For those wondering, the aforementioned routine in AX 2012 R3 CU 10 used to take a few minutes even for a 1500 lines in EcoResCategory, not exactly what you expect from closing a form. Microsoft has published a solution KB2992401 which reduces this to 2 minutes but still deletes all entries. Our customer has 90k records and even though the KB reduces this from 45 minutes to 10 minutes the X++ solution I am about to talk about reduces this to 3 seconds (a full rebuild in 18 seconds).

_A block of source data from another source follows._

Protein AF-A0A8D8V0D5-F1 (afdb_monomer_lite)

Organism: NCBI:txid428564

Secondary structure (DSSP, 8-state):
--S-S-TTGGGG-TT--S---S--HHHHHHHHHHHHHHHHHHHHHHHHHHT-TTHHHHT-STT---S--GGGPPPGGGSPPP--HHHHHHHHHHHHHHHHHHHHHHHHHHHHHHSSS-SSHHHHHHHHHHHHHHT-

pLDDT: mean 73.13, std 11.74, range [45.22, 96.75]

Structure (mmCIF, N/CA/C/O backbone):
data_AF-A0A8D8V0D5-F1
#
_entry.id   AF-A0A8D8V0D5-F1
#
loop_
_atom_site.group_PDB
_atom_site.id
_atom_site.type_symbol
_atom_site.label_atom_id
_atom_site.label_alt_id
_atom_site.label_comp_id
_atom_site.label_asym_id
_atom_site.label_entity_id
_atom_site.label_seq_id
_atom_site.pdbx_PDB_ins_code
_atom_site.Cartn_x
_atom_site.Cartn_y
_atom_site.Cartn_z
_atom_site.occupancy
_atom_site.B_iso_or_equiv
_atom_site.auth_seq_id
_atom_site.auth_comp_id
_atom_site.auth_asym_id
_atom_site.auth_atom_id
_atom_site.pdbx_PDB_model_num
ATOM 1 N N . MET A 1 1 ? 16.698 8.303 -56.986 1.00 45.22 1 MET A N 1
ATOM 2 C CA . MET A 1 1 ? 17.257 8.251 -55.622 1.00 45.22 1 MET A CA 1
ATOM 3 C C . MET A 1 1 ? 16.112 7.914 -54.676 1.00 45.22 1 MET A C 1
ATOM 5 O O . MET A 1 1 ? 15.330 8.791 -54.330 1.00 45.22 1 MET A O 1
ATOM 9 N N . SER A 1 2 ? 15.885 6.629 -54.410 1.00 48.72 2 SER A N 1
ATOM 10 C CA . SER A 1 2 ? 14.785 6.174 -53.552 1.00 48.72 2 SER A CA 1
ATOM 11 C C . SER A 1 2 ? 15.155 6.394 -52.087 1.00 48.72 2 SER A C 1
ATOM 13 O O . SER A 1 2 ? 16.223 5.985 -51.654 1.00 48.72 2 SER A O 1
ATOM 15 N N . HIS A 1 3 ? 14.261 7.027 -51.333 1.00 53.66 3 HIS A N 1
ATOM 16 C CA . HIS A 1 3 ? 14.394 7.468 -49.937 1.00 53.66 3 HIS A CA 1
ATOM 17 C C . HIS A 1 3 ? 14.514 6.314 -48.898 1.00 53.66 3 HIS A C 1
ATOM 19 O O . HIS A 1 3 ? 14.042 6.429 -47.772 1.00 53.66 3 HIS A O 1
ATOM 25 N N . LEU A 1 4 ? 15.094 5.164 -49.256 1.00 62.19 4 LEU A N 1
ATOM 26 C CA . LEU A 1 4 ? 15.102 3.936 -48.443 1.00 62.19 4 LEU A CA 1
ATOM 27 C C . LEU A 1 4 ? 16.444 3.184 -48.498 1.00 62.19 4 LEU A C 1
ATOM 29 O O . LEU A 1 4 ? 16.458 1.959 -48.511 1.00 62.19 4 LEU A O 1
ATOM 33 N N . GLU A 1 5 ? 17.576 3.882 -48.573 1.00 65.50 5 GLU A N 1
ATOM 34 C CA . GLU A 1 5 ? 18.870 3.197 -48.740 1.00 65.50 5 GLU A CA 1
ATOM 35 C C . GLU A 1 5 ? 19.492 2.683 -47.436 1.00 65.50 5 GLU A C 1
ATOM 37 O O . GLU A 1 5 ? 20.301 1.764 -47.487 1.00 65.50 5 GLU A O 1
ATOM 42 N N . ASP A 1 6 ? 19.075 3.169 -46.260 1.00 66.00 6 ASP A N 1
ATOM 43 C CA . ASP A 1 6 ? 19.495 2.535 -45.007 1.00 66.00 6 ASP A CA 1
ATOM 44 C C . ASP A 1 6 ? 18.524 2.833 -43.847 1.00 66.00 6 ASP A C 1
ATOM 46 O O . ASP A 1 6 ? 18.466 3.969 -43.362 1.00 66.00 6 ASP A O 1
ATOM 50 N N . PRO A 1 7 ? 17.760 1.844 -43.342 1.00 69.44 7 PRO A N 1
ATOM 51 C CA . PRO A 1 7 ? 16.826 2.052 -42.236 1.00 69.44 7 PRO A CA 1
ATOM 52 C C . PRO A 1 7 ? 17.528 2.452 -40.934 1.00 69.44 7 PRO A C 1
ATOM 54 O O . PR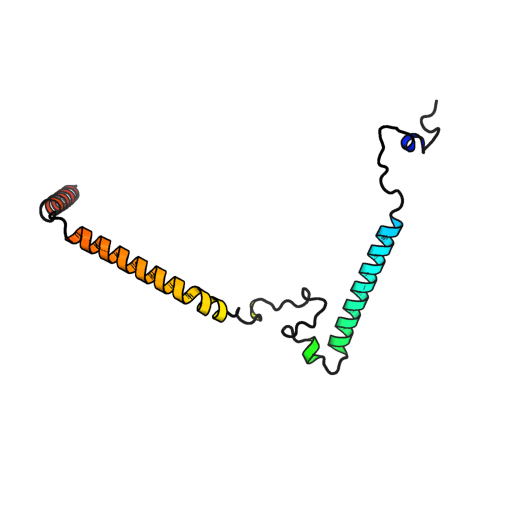O A 1 7 ? 16.855 2.864 -40.002 1.00 69.44 7 PRO A O 1
ATOM 57 N N . ASN A 1 8 ? 18.860 2.361 -40.846 1.00 71.06 8 ASN A N 1
ATOM 58 C CA . ASN A 1 8 ? 19.631 2.727 -39.656 1.00 71.06 8 ASN A CA 1
ATOM 59 C C . ASN A 1 8 ? 20.317 4.102 -39.748 1.00 71.06 8 ASN A C 1
ATOM 61 O O . ASN A 1 8 ? 21.010 4.488 -38.806 1.00 71.06 8 ASN A O 1
ATOM 65 N N . LEU A 1 9 ? 20.130 4.859 -40.837 1.00 73.25 9 LEU A N 1
ATOM 66 C CA . LEU A 1 9 ? 20.750 6.182 -41.028 1.00 73.25 9 LEU A CA 1
ATOM 67 C C . LEU A 1 9 ? 20.418 7.167 -39.896 1.00 73.25 9 LEU A C 1
ATOM 69 O O . LEU A 1 9 ? 21.285 7.920 -39.457 1.00 73.25 9 LEU A O 1
ATOM 73 N N . TYR A 1 10 ? 19.197 7.101 -39.359 1.00 69.00 10 TYR A N 1
ATOM 74 C CA . TYR A 1 10 ? 18.752 7.958 -38.256 1.00 69.00 10 TYR A CA 1
ATOM 75 C C . TYR A 1 10 ? 19.538 7.732 -36.948 1.00 69.00 10 TYR A C 1
ATOM 77 O O . TYR A 1 10 ? 19.628 8.646 -36.131 1.00 69.00 10 TYR A O 1
ATOM 85 N N . LYS A 1 11 ? 20.151 6.551 -36.754 1.00 69.38 11 LYS A N 1
ATOM 86 C CA . LYS A 1 11 ? 20.961 6.227 -35.562 1.00 69.38 11 LYS A CA 1
ATOM 87 C C . LYS A 1 11 ? 22.320 6.930 -35.550 1.00 69.38 11 LYS A C 1
ATOM 89 O O . LYS A 1 11 ? 22.938 7.025 -34.503 1.00 69.38 11 LYS A O 1
ATOM 94 N N . LYS A 1 12 ? 22.803 7.409 -36.701 1.00 73.44 12 LYS A N 1
ATOM 95 C CA . LYS A 1 12 ? 24.097 8.106 -36.829 1.00 73.44 12 LYS A CA 1
ATOM 96 C C . LYS A 1 12 ? 23.969 9.630 -36.708 1.00 73.44 12 LYS A C 1
ATOM 98 O O . LYS A 1 12 ? 24.938 10.340 -36.959 1.00 73.44 12 LYS A O 1
ATOM 103 N N . ASN A 1 13 ? 22.780 10.141 -36.378 1.00 74.19 13 ASN A N 1
ATOM 104 C CA . ASN A 1 13 ? 22.531 11.574 -36.292 1.00 74.19 13 ASN A CA 1
ATOM 105 C C . ASN A 1 13 ? 23.204 12.170 -35.035 1.00 74.19 13 ASN A C 1
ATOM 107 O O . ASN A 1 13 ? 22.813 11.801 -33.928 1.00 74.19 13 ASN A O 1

The optimal solution for our requirements is at the bottom :) read on if you want to understand my thinking and have time to understand more than just enclosed X++ code. More than happy to guide you if you contact me. Please also note the usual disclaimer in using any of the snippets below as this is not a deployable solution nor intended to be so.

First some background


Our current client has a rather complex retail hierarchy (EcoResCategory) and this is unique to each branch of their business. So in fact, we will end up with a table of over 90,000 entries. But our problems started a lot earlier than that with only 6,000 entries. Simply put when editing a hierarchy within the EcoResCategory form and closing this form we end up with very long delay (minutes). This causes the destruction and recreation of the RetailCategoryContainmentLookup (RCCL) table, which also introduces our second problem in that whilst this is being rebuilt we get errors in routines which we constructed to lookup values using this table. We create a view to flatten the RetailCategoryContainmentLookup (RCCL) for 3rd level lookups which fail during this time.

A little bit of background, the EcoResCategory is in fact a hierarchical tree, for example
  • Store 1 (parent 0)
    • links to Business Unit 1 (Parent Store 1)
      •     which in turn links to Department 1.1 (Parent Business Unit 1)
      •     and also links to Department 1.2 (Parent Business Unit 1)
    • A second Business Unit 2 (Parent Store 1)
      • links to a new Department 2.1 (Parent Business Unit 2)
The 6 records are then expanded into the RetailCategoryContainmentLookup to show all the parent child pairs as follows (I will tell you in a little while how I discovered this)

  • Store 1 - Store 1
  • Store 1 - Business unit 1
  • Business unit 1 - Business unit 1
  • Store 1 - Department 1.1
  • Business Unit 1 - Department 1.1 
  • Department 1.1 - Department 1.1 
  • Store 1 - Department 1.2
  • Business Unit 1 - Department 1.2
  • Department 1.2 - Department 1.2 
  • Store 1 - Business unit 2
  • Business unit 2 - Business unit 2
  • Store 1 - Department 2.1
  • Business Unit 2 - Department 2.1
  • Department 2.1 - Department 2 .1

Begin with understanding and the test scenario first


At first glance RCCL looked like it had tree pairs of records, but no easy way to confirm this. The code is complex and looked like a puzzle. In ensuring we had the correct solution I deduced that each EcoResCategory record needs as many RCCL records as its level, it was a mathematical equation, like in my school days (who says maths does not come in handy). So a leaf at level 3 needs exactly 3 records. This is both an easy test as well as a invalidation method for dirty records.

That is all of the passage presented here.